THE DATA ->
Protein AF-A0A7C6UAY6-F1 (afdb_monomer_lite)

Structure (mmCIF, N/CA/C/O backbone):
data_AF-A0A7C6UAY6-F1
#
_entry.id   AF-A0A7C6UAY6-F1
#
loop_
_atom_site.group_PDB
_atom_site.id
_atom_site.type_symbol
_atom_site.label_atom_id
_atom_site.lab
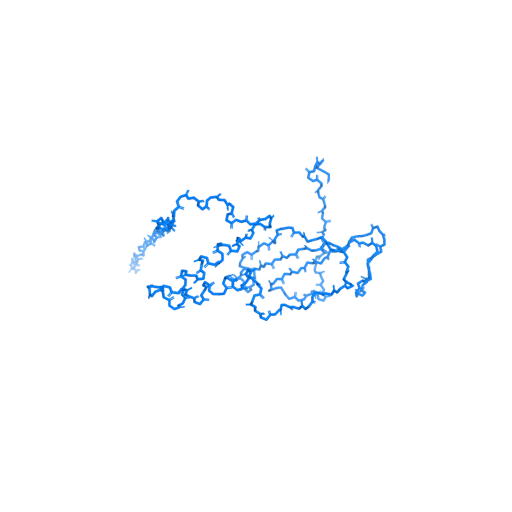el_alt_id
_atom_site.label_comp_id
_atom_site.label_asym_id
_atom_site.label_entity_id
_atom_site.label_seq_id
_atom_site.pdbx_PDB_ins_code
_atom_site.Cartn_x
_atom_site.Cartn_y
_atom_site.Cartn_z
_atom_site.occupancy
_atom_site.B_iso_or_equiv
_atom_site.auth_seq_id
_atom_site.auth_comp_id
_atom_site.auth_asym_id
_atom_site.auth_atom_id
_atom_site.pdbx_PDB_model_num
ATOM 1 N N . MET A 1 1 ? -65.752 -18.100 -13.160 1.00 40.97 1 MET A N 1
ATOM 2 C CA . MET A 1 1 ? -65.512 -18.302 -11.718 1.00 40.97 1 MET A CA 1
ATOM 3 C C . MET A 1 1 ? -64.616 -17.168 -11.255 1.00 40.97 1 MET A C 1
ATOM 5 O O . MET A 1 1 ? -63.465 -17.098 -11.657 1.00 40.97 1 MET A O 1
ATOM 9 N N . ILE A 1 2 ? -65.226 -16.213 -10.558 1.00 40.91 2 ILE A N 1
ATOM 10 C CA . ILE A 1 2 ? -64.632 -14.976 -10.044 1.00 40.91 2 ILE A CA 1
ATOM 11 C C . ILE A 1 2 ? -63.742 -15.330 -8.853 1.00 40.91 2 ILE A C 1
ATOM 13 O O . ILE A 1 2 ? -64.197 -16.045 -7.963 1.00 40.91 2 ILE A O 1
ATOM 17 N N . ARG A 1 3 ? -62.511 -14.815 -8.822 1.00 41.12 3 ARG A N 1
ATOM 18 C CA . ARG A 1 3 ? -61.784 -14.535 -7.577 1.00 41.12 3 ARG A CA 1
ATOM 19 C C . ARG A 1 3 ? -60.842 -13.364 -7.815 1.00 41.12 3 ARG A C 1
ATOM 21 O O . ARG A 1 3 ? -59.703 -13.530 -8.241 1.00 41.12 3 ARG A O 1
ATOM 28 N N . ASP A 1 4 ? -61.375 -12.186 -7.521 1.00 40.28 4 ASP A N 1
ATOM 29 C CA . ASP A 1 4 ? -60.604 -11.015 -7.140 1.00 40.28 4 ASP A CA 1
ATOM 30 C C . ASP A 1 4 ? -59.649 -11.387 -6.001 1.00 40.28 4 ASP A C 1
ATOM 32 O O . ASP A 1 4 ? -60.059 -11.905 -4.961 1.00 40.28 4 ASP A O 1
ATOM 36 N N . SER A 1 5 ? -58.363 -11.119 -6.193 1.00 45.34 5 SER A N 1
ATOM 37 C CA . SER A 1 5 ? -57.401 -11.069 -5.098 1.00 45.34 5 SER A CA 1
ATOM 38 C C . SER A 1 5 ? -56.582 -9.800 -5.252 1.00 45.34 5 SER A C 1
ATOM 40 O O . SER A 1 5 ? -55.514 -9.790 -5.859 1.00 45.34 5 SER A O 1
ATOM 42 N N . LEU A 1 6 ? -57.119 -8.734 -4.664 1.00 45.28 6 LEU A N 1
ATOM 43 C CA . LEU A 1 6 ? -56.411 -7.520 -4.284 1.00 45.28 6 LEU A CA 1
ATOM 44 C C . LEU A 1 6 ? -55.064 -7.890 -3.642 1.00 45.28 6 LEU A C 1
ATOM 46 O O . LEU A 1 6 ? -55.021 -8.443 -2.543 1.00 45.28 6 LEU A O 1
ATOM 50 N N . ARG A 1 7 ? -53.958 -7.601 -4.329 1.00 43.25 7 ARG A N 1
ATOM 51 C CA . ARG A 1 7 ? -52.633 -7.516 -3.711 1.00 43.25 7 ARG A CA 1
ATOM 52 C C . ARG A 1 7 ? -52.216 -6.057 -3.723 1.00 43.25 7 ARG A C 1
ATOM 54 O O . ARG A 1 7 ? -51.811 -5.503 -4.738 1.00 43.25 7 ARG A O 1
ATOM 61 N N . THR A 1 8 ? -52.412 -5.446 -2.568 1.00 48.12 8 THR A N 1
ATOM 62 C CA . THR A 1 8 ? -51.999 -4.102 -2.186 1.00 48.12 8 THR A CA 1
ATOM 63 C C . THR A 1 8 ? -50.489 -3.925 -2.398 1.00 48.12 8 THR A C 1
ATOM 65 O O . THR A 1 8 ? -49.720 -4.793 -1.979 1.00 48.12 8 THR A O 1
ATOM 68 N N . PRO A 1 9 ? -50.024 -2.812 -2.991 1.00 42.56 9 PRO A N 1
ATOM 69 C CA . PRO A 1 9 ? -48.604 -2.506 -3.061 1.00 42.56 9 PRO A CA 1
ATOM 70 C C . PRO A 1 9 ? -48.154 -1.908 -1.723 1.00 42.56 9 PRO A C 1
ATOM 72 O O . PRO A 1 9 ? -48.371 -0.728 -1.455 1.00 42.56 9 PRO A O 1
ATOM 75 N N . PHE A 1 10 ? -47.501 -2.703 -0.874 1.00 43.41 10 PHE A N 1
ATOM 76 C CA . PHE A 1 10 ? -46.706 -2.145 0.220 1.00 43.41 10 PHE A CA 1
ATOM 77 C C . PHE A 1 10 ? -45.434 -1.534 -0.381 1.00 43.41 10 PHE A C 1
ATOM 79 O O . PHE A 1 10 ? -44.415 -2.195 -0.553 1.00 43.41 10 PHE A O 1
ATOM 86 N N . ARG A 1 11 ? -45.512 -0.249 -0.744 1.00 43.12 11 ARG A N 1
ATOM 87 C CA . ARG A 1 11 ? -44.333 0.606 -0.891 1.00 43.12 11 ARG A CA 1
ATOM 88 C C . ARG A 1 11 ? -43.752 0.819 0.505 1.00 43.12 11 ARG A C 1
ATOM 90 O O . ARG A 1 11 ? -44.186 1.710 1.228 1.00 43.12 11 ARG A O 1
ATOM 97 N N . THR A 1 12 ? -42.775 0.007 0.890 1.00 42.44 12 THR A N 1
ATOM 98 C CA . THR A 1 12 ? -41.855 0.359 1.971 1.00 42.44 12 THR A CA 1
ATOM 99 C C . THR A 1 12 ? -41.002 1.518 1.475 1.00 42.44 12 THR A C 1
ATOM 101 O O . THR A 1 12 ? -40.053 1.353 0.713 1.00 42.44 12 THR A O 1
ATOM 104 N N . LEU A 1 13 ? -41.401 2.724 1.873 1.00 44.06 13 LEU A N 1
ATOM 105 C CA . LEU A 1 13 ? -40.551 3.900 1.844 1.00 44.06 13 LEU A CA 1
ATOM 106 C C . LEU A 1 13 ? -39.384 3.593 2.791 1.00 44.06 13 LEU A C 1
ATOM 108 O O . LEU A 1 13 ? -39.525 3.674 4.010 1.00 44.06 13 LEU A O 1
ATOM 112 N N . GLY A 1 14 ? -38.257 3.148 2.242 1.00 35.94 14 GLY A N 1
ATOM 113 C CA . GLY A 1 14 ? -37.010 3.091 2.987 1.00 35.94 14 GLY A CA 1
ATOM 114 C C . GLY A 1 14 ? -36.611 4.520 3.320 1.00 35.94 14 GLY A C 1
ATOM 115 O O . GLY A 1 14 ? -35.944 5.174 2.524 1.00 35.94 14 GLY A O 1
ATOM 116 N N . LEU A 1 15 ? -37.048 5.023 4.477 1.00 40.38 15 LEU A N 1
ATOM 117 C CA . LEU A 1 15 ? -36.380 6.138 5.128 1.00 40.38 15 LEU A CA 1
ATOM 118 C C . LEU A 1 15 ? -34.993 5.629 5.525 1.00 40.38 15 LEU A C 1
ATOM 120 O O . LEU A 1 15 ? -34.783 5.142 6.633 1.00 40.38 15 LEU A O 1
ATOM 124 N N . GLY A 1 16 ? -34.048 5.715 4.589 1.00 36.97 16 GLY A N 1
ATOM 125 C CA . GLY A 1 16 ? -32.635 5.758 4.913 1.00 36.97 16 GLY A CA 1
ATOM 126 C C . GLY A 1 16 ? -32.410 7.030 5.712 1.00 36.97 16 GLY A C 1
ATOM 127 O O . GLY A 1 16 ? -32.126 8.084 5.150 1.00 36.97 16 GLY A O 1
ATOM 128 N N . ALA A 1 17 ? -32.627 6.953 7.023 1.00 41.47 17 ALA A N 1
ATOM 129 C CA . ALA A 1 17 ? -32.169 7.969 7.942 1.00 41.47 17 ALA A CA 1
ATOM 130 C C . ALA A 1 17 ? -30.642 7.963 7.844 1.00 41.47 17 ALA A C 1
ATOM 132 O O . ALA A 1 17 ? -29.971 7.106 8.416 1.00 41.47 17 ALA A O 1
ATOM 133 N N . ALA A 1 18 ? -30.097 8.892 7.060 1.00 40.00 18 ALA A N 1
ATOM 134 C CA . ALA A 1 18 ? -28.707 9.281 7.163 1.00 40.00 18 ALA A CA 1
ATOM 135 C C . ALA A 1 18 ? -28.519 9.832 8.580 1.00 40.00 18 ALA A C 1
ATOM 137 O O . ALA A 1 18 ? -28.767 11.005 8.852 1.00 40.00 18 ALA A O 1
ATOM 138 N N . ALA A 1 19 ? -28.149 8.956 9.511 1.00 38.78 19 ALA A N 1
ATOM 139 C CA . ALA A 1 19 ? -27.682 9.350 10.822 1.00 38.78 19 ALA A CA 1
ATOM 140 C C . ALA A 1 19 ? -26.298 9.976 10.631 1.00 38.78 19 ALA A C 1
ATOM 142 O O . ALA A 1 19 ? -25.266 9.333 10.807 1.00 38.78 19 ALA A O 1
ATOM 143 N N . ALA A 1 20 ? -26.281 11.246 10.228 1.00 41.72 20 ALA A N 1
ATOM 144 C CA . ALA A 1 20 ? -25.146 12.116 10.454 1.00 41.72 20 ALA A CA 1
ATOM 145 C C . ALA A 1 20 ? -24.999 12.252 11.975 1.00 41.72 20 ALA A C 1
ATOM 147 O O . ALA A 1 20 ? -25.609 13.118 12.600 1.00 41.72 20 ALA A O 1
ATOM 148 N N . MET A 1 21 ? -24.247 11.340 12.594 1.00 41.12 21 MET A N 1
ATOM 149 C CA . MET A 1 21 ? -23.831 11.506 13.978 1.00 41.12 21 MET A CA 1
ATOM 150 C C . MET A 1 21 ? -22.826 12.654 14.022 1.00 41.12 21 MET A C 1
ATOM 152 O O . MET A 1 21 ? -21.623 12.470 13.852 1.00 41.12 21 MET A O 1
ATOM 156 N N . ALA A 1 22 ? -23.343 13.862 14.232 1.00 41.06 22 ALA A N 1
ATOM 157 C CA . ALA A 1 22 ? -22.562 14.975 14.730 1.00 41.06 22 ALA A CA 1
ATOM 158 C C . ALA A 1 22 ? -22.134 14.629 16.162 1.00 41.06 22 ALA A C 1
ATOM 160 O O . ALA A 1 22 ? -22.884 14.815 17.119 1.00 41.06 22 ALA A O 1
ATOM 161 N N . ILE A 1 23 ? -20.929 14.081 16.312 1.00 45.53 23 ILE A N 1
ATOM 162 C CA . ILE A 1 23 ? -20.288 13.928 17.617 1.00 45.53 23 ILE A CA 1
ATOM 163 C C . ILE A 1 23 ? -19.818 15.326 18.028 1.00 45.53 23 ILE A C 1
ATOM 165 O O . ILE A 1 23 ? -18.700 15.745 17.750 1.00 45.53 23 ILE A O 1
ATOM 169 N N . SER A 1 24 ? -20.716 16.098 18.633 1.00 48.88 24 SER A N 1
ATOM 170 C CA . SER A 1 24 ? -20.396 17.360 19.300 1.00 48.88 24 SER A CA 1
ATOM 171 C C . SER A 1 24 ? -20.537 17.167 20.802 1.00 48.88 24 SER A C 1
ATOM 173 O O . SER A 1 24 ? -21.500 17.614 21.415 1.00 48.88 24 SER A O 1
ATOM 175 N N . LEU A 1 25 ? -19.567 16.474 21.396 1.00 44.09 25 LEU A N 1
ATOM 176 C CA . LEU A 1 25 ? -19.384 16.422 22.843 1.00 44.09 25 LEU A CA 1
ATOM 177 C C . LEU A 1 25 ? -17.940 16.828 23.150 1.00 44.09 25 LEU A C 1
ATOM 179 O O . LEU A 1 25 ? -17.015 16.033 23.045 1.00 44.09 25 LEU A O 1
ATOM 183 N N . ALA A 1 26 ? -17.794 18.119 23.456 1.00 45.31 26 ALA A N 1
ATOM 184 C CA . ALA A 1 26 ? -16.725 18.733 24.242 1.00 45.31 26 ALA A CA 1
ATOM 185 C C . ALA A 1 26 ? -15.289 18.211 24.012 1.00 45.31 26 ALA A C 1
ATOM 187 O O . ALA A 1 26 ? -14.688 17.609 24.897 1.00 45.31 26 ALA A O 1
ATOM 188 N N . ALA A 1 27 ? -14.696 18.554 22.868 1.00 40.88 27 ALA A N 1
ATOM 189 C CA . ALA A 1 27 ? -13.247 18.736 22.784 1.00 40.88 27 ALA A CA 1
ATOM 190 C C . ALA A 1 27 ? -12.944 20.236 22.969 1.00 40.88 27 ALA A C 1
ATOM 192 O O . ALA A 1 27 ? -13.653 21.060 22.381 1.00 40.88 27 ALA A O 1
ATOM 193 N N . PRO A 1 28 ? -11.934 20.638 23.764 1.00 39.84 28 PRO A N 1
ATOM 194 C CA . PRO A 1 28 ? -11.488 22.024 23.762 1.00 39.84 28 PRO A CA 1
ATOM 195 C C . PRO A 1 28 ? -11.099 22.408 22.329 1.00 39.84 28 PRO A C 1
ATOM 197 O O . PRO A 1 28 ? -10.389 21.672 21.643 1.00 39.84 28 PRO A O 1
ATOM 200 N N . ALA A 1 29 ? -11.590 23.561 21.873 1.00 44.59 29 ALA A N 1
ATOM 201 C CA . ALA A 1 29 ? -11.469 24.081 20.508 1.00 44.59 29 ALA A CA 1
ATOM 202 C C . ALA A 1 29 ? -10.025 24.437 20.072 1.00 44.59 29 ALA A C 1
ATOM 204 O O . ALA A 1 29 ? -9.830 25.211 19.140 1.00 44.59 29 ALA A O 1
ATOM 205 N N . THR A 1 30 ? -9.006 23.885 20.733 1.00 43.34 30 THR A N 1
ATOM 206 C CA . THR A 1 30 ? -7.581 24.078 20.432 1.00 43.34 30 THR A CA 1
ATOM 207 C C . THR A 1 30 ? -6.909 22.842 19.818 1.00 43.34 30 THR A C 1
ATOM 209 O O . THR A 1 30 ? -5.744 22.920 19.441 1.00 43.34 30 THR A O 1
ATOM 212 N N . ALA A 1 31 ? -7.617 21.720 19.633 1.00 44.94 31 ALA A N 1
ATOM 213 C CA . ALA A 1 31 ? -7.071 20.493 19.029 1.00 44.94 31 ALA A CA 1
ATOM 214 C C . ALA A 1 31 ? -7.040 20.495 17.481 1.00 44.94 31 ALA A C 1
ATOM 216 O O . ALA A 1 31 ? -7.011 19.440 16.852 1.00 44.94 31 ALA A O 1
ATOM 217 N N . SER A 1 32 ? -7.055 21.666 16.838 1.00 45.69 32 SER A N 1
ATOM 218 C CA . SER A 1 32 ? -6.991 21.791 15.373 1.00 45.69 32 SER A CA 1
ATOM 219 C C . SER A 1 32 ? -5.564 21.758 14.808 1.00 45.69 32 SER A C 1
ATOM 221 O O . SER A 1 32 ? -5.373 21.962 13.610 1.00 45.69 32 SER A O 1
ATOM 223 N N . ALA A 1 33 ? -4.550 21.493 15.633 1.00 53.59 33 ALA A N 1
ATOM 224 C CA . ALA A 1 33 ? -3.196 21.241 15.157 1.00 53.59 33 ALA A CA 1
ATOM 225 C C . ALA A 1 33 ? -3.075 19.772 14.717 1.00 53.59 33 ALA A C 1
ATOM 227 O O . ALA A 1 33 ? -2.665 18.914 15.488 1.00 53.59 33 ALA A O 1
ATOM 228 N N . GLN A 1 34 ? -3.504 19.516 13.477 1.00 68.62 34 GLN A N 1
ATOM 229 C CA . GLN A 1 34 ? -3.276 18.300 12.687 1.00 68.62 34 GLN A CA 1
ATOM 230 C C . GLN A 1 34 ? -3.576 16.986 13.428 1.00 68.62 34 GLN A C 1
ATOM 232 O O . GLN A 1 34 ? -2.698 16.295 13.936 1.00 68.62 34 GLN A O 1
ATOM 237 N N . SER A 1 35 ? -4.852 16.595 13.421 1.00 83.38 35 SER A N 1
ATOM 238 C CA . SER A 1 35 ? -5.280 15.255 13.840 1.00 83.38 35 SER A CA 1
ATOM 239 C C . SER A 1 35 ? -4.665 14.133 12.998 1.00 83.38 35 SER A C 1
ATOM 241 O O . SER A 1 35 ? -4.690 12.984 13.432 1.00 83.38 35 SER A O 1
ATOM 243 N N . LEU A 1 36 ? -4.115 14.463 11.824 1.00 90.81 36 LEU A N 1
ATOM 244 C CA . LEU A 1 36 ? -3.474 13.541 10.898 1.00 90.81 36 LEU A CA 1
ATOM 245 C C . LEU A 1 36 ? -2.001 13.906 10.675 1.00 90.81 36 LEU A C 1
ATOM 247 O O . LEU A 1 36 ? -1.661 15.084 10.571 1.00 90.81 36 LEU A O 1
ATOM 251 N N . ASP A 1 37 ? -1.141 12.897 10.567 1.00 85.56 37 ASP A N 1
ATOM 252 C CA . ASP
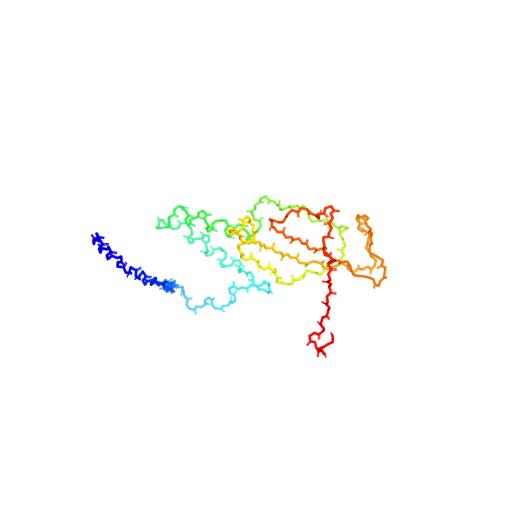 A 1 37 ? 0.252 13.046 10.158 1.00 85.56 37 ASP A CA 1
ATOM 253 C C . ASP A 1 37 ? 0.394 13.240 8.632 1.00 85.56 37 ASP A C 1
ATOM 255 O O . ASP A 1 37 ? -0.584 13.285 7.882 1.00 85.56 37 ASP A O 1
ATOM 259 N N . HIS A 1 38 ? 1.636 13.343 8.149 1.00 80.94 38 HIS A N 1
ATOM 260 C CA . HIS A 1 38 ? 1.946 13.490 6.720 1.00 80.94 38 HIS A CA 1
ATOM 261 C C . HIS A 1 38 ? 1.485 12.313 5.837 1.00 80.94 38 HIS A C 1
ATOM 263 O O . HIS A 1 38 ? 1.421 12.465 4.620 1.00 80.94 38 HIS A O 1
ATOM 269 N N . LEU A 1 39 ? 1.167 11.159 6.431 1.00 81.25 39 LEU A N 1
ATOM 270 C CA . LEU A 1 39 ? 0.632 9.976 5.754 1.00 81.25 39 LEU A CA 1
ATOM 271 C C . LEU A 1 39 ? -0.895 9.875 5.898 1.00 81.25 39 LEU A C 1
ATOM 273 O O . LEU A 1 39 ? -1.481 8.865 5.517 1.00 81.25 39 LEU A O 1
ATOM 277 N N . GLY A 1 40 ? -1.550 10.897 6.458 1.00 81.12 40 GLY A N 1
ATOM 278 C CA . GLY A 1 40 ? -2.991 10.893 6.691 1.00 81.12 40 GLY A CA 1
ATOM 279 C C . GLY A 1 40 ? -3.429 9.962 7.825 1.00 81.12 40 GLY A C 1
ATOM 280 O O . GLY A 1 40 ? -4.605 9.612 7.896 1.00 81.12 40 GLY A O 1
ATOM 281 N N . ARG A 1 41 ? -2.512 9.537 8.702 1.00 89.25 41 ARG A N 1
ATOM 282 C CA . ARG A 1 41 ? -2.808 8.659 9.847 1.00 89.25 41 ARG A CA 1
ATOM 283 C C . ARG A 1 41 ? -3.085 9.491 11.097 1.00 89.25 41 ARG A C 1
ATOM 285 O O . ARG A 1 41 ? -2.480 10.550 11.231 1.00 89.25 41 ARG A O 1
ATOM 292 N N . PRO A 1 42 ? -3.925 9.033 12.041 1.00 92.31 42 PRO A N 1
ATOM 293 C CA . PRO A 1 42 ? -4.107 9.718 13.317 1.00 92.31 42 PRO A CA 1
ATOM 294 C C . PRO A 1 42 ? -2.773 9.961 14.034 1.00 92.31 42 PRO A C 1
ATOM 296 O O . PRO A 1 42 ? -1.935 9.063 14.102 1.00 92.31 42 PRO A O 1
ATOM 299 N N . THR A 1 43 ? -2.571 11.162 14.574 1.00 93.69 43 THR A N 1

TASK BRIEF -> Reproduce, word for word and in full, only the lines above that start at the line with "ATOM 70 C C" and run through the line with "ATOM 88 C C", both ends included.

EXERCISE RESULT ->
ATOM 70 C C . PRO A 1 9 ? -48.154 -1.908 -1.723 1.00 42.56 9 PRO A C 1
ATOM 72 O O . PRO A 1 9 ? -48.371 -0.728 -1.455 1.00 42.56 9 PRO A O 1
ATOM 75 N N . PHE A 1 10 ? -47.501 -2.703 -0.874 1.00 43.41 10 PHE A N 1
ATOM 76 C CA . PHE A 1 10 ? -46.706 -2.145 0.220 1.00 43.41 10 PHE A CA 1
ATOM 77 C C . PHE A 1 10 ? -45.434 -1.534 -0.381 1.00 43.41 10 PHE A C 1
ATOM 79 O O . PHE A 1 10 ? -44.415 -2.195 -0.553 1.00 43.41 10 PHE A O 1
ATOM 86 N N . ARG A 1 11 ? -45.512 -0.249 -0.744 1.00 43.12 11 ARG A N 1
ATOM 87 C CA . ARG A 1 11 ? -44.333 0.606 -0.891 1.00 43.12 11 ARG A CA 1
ATOM 88 C C . ARG A 1 11 ? -43.752 0.819 0.505 1.00 43.12 11 ARG A C 1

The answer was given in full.